▸ **EXERCISE DESCRIPTION**: In the data below, one line contains "ATOM 231 C CA" and a later one contains "ATOM 274 C CA". Print both, with every line between them, exactly and alone.

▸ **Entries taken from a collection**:
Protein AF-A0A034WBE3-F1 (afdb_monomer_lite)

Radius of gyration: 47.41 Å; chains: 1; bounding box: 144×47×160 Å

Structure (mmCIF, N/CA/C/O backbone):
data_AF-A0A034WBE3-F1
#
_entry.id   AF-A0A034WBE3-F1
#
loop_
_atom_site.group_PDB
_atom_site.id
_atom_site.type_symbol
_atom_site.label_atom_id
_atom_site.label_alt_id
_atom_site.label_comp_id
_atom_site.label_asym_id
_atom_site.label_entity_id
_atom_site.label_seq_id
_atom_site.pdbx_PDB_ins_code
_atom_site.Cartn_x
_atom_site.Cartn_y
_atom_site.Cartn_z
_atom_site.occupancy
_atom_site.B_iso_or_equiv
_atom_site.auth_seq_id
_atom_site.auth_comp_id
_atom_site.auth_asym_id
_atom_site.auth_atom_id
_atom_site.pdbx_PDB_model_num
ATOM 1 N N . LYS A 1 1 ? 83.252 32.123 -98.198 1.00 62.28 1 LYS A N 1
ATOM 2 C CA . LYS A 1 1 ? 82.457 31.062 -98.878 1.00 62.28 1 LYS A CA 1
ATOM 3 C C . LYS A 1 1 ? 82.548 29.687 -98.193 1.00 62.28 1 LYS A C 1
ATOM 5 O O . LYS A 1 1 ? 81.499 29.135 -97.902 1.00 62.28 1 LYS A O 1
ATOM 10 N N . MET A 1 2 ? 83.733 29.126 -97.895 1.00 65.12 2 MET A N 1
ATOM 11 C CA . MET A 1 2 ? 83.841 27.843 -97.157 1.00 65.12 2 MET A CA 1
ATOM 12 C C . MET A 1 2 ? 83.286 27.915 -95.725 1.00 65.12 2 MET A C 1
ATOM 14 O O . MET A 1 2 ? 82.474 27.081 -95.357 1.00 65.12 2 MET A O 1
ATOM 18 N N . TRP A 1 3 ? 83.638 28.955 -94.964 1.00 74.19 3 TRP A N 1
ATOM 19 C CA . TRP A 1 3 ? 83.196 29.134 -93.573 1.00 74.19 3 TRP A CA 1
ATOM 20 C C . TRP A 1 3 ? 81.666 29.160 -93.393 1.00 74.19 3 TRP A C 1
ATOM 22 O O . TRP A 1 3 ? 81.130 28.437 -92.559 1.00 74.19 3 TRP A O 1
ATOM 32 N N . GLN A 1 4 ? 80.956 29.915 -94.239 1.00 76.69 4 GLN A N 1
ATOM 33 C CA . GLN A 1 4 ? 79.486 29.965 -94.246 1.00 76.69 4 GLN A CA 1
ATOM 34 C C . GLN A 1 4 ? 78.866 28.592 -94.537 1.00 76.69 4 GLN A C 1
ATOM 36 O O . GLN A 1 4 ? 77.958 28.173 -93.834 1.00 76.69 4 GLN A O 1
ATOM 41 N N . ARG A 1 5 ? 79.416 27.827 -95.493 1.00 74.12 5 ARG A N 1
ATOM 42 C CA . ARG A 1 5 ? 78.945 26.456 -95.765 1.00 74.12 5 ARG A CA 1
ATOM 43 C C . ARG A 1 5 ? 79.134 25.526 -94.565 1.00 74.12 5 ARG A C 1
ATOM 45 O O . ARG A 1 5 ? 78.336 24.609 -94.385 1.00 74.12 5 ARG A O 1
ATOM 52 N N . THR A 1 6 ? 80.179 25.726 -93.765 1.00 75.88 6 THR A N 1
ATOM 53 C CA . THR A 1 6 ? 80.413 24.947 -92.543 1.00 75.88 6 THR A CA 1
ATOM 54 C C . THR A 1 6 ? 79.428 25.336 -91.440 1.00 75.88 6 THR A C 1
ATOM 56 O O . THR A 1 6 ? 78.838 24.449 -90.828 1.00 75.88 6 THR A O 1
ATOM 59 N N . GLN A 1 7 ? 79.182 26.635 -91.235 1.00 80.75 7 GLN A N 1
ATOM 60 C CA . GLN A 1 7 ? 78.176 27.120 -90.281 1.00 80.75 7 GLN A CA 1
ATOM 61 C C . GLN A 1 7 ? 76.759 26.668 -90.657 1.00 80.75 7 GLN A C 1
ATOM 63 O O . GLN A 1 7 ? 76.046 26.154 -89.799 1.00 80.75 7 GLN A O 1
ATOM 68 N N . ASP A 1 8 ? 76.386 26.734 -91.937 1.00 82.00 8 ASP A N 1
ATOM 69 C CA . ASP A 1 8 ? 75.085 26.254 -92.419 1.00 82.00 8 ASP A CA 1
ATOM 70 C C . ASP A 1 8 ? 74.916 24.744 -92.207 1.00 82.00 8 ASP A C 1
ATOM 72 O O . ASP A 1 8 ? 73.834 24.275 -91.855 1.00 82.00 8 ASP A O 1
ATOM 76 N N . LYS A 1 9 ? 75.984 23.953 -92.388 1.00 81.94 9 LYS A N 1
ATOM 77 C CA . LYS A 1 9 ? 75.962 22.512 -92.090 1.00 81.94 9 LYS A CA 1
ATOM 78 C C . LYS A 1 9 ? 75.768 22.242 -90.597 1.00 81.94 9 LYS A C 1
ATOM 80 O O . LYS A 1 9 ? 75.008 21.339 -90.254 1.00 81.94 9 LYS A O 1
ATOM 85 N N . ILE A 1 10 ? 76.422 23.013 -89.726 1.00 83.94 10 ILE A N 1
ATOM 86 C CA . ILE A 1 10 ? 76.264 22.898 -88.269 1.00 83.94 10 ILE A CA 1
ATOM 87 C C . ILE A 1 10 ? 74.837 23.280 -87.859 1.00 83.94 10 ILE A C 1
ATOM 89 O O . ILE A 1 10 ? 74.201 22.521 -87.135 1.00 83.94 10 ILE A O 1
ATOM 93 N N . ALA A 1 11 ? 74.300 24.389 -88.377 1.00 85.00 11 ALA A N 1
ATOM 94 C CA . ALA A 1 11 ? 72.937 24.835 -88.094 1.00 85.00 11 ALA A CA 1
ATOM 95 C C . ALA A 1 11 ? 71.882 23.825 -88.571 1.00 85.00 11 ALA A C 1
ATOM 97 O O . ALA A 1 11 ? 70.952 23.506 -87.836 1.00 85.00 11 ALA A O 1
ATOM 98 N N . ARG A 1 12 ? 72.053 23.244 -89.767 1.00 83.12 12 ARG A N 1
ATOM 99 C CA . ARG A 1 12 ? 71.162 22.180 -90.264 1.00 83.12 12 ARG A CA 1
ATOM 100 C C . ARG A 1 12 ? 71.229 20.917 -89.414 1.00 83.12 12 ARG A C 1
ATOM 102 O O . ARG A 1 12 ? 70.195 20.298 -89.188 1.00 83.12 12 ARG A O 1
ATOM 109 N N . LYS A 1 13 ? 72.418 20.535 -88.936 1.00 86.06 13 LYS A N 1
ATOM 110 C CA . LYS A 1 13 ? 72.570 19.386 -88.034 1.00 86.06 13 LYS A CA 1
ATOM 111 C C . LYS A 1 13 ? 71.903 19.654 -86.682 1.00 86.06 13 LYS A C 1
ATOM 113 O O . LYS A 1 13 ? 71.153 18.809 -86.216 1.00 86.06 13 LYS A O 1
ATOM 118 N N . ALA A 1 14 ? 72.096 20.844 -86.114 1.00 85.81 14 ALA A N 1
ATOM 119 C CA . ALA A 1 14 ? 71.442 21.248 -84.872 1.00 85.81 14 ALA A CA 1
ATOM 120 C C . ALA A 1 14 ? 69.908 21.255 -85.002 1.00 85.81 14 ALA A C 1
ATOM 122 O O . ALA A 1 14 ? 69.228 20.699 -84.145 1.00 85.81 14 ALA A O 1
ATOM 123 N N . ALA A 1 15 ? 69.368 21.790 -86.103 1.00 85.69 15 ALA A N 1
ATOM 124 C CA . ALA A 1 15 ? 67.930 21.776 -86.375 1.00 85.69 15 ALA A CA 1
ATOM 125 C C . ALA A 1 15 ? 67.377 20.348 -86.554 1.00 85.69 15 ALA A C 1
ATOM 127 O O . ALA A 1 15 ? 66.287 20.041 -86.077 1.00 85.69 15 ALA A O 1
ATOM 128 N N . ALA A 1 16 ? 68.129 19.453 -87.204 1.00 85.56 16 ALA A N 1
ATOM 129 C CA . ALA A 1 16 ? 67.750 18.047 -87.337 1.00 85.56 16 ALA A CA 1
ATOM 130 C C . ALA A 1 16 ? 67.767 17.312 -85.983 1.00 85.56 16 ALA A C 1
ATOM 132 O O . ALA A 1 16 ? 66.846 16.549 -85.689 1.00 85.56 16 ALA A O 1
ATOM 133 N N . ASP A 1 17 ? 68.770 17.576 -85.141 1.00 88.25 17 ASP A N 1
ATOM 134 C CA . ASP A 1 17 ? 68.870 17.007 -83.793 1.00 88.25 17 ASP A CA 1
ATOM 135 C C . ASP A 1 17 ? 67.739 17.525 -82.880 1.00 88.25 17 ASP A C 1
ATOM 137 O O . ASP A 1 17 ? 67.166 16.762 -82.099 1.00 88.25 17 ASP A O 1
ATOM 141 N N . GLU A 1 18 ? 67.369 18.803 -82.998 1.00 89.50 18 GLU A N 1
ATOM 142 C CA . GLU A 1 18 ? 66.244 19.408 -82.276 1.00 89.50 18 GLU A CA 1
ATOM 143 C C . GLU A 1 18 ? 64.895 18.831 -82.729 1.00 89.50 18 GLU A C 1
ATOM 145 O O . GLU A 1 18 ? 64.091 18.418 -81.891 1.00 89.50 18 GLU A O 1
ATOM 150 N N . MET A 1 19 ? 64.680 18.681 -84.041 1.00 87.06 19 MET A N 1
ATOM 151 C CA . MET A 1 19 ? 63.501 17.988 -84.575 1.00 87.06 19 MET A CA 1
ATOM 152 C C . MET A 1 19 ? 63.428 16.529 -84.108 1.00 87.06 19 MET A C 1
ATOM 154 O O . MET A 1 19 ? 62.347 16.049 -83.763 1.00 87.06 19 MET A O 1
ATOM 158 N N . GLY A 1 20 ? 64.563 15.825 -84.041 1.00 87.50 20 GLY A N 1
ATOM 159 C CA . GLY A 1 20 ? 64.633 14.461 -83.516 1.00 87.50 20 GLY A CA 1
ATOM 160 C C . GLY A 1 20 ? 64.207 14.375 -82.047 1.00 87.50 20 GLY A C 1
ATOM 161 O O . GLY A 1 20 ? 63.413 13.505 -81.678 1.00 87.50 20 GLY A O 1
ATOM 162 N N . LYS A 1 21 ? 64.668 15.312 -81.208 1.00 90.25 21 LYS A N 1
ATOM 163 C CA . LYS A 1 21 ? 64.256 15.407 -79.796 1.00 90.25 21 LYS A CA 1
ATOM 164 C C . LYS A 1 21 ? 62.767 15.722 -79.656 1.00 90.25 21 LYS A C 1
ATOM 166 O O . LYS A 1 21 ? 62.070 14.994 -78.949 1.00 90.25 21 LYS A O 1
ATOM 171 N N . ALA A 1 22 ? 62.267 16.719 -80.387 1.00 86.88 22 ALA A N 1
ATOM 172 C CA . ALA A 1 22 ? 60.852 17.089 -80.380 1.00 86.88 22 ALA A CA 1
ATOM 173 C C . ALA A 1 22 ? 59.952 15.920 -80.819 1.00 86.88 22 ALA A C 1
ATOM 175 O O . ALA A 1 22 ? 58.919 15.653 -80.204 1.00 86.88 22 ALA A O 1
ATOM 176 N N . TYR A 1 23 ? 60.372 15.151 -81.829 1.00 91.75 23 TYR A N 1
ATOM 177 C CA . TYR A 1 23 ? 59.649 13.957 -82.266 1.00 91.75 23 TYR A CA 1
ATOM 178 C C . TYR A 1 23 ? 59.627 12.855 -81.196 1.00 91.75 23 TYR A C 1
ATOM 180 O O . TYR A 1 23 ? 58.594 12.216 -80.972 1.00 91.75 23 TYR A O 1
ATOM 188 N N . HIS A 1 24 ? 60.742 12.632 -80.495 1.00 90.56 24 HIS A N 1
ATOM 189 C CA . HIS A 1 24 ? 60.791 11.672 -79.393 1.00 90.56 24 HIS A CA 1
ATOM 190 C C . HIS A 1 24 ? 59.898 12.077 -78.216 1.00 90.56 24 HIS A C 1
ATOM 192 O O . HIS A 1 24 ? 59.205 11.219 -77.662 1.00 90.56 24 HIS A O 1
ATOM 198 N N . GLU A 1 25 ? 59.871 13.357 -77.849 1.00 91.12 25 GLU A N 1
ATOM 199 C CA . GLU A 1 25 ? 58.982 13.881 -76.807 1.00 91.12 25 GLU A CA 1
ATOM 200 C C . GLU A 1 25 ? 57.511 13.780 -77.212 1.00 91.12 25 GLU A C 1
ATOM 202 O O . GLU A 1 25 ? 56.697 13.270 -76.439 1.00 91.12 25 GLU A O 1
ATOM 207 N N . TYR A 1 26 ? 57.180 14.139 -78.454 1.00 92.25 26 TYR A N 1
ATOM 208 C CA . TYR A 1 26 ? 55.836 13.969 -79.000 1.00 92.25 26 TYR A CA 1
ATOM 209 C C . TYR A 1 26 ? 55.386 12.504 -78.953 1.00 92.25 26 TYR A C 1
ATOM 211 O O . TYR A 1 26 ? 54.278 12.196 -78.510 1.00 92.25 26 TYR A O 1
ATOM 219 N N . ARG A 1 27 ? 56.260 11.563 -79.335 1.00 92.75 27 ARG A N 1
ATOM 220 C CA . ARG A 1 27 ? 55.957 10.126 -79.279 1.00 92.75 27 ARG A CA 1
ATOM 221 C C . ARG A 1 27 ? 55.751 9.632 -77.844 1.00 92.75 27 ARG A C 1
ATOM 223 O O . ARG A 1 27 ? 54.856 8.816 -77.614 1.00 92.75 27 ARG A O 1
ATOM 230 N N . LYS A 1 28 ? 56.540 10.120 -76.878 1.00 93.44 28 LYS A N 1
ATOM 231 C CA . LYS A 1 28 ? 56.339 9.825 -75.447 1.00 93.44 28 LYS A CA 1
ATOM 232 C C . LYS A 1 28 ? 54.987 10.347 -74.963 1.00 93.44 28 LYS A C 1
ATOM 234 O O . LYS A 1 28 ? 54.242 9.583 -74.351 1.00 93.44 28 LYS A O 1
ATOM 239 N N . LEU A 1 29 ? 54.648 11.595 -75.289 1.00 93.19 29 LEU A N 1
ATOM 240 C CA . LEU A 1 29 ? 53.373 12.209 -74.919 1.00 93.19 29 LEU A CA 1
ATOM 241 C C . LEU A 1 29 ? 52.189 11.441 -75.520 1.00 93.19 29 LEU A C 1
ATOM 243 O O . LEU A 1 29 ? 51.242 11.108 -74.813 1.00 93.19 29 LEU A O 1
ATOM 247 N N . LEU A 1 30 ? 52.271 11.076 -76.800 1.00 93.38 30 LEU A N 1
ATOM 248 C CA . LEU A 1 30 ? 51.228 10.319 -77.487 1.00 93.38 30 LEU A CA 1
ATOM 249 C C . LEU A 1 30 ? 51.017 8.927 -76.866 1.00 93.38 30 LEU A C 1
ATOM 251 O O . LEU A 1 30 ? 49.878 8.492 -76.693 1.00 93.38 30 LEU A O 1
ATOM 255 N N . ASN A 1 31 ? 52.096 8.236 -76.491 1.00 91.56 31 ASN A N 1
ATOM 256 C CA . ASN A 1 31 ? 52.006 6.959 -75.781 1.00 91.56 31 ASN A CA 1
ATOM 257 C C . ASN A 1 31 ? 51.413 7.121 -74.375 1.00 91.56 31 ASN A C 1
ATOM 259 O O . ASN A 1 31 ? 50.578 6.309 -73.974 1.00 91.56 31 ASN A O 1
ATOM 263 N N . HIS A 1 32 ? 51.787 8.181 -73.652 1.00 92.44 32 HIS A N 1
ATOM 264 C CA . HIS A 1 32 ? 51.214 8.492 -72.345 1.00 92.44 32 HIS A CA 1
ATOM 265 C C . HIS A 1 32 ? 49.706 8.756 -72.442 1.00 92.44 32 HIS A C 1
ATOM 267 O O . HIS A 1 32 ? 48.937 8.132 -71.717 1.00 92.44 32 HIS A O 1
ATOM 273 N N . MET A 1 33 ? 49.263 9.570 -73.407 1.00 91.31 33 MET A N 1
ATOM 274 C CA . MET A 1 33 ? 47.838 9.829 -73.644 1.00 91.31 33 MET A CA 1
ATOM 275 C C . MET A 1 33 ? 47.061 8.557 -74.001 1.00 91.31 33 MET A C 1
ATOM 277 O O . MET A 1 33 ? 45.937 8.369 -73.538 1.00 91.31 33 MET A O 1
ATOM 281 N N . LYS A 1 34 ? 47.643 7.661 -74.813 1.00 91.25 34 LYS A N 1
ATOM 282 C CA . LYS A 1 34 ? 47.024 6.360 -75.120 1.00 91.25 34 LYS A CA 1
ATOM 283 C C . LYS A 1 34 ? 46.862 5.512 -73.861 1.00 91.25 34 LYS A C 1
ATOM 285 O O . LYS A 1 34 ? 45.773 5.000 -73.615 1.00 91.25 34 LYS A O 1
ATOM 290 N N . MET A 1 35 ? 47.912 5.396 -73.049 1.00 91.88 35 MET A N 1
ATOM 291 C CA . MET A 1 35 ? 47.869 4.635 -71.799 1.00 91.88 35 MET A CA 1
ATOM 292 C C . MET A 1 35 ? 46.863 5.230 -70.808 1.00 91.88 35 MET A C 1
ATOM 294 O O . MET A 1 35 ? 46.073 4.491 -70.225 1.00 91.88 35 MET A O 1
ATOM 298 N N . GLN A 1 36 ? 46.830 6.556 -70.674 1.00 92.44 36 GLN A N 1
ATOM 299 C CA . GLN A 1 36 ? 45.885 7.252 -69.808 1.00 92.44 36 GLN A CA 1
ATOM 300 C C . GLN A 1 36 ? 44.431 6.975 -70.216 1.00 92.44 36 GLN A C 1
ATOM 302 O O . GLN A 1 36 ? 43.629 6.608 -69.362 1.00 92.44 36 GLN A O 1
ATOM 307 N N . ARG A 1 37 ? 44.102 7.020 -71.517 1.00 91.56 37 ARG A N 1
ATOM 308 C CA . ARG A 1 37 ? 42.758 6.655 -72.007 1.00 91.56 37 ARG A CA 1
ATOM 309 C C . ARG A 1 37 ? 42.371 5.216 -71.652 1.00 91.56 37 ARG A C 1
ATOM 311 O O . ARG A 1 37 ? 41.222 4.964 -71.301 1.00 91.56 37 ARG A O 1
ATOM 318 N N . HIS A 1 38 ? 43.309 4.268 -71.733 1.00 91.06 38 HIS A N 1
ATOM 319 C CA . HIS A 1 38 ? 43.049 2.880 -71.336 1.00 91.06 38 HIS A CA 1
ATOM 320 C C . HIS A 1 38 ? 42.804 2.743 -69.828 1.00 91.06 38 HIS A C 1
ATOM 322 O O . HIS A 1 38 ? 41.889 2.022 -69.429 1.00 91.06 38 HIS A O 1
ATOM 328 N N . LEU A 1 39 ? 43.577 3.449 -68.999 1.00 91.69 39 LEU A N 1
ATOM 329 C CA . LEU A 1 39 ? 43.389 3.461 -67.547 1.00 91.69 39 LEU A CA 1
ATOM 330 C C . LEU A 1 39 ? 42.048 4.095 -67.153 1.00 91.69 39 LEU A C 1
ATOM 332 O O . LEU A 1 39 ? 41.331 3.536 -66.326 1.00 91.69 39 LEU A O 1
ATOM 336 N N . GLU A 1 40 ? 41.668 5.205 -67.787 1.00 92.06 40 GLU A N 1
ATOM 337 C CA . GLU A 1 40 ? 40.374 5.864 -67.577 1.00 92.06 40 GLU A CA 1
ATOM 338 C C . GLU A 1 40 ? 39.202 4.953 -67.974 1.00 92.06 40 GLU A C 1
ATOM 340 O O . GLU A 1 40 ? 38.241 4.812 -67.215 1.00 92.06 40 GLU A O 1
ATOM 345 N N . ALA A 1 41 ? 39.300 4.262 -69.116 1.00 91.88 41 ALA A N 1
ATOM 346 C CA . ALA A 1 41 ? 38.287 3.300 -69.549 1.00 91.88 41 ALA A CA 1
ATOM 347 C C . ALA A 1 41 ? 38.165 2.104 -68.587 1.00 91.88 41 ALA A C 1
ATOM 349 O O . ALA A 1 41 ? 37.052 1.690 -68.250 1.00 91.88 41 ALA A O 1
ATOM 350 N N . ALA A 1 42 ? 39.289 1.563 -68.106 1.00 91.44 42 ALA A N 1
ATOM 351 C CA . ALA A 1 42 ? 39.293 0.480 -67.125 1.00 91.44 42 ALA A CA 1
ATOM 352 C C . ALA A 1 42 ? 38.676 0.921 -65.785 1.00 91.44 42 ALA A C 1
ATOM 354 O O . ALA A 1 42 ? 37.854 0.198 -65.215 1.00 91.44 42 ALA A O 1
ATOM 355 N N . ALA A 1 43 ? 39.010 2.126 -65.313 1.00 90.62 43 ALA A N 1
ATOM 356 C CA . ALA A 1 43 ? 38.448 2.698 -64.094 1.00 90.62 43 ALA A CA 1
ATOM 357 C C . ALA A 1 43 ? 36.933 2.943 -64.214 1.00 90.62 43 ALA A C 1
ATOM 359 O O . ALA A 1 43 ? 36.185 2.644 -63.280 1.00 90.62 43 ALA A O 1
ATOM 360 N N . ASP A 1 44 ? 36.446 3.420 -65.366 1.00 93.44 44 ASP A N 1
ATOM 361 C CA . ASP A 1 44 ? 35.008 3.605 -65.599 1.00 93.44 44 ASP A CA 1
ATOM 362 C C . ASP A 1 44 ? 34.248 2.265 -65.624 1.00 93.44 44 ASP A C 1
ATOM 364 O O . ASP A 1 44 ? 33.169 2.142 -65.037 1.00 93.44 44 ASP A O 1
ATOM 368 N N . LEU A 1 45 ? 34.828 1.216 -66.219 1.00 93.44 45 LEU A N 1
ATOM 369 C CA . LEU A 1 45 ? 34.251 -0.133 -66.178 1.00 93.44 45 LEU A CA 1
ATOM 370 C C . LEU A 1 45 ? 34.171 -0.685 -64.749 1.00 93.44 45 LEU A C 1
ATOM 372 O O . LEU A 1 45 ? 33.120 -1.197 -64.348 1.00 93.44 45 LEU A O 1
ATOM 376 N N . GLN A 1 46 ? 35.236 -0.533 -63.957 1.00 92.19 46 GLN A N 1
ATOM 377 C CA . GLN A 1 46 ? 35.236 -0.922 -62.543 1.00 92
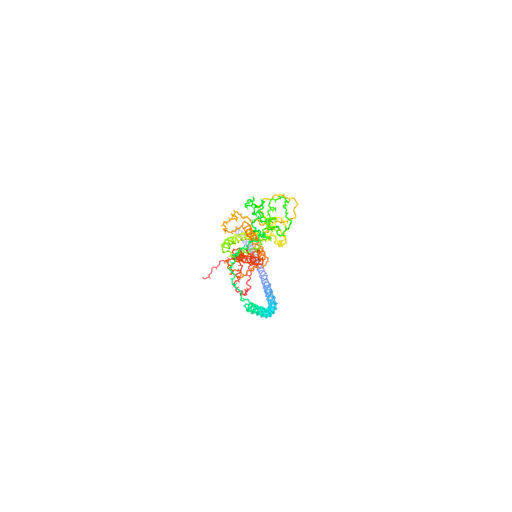.19 46 GLN A CA 1
ATOM 378 C C . GLN A 1 46 ? 34.186 -0.136 -61.748 1.00 92.19 46 GLN A C 1
ATOM 380 O O . GLN A 1 46 ? 33.396 -0.727 -61.007 1.00 92.19 46 GLN A O 1
ATOM 385 N N . ARG A 1 47 ? 34.092 1.182 -61.959 1.00 92.62 47 ARG A N 1
ATOM 386 C CA . ARG A 1 47 ? 33.075 2.037 -61.333 1.00 92.62 47 ARG A CA 1
ATOM 387 C C . ARG A 1 47 ? 31.659 1.573 -61.678 1.00 92.62 47 ARG A C 1
ATOM 389 O O . ARG A 1 47 ? 30.821 1.442 -60.784 1.00 92.62 47 ARG A O 1
ATOM 396 N N . LYS A 1 48 ? 31.381 1.279 -62.952 1.00 94.12 48 LYS A N 1
ATOM 397 C CA . LYS A 1 48 ? 30.081 0.756 -63.410 1.00 94.12 48 LYS A CA 1
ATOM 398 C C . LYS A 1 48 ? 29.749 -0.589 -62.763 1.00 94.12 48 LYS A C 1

▸ **EXERCISE ANSWER**:
ATOM 231 C CA . LYS A 1 28 ? 56.339 9.825 -75.447 1.00 93.44 28 LYS A CA 1
ATOM 232 C C . LYS A 1 28 ? 54.987 10.347 -74.963 1.00 93.44 28 LYS A C 1
ATOM 234 O O . LYS A 1 28 ? 54.242 9.583 -74.351 1.00 93.44 28 LYS A O 1
ATOM 239 N N . LEU A 1 29 ? 54.648 11.595 -75.289 1.00 93.19 29 LEU A N 1
ATOM 240 C CA . LEU A 1 29 ? 53.373 12.209 -74.919 1.00 93.19 29 LEU A CA 1
ATOM 241 C C . LEU A 1 29 ? 52.189 11.441 -75.520 1.00 93.19 29 LEU A C 1
ATOM 243 O O . LEU A 1 29 ? 51.242 11.108 -74.813 1.00 93.19 29 LEU A O 1
ATOM 247 N N . LEU A 1 30 ? 52.271 11.076 -76.800 1.00 93.38 30 LEU A N 1
ATOM 248 C CA . LEU A 1 30 ? 51.228 10.319 -77.487 1.00 93.38 30 LEU A CA 1
ATOM 249 C C . LEU A 1 30 ? 51.017 8.927 -76.866 1.00 93.38 30 LEU A C 1
ATOM 251 O O . LEU A 1 30 ? 49.878 8.492 -76.693 1.00 93.38 30 LEU A O 1
ATOM 255 N N . ASN A 1 31 ? 52.096 8.236 -76.491 1.00 91.56 31 ASN A N 1
ATOM 256 C CA . ASN A 1 31 ? 52.006 6.959 -75.781 1.00 91.56 31 ASN A CA 1
ATOM 257 C C . ASN A 1 31 ? 51.413 7.121 -74.375 1.00 91.56 31 ASN A C 1
ATOM 259 O O . ASN A 1 31 ? 50.578 6.309 -73.974 1.00 91.56 31 ASN A O 1
ATOM 263 N N . HIS A 1 32 ? 51.787 8.181 -73.652 1.00 92.44 32 HIS A N 1
ATOM 264 C CA . HIS A 1 32 ? 51.214 8.492 -72.345 1.00 92.44 32 HIS A CA 1
ATOM 265 C C . HIS A 1 32 ? 49.706 8.756 -72.442 1.00 92.44 32 HIS A C 1
ATOM 267 O O . HIS A 1 32 ? 48.937 8.132 -71.717 1.00 92.44 32 HIS A O 1
ATOM 273 N N . MET A 1 33 ? 49.263 9.570 -73.407 1.00 91.31 33 MET A N 1
ATOM 274 C CA . MET A 1 33 ? 47.838 9.829 -73.644 1.00 91.31 33 MET A CA 1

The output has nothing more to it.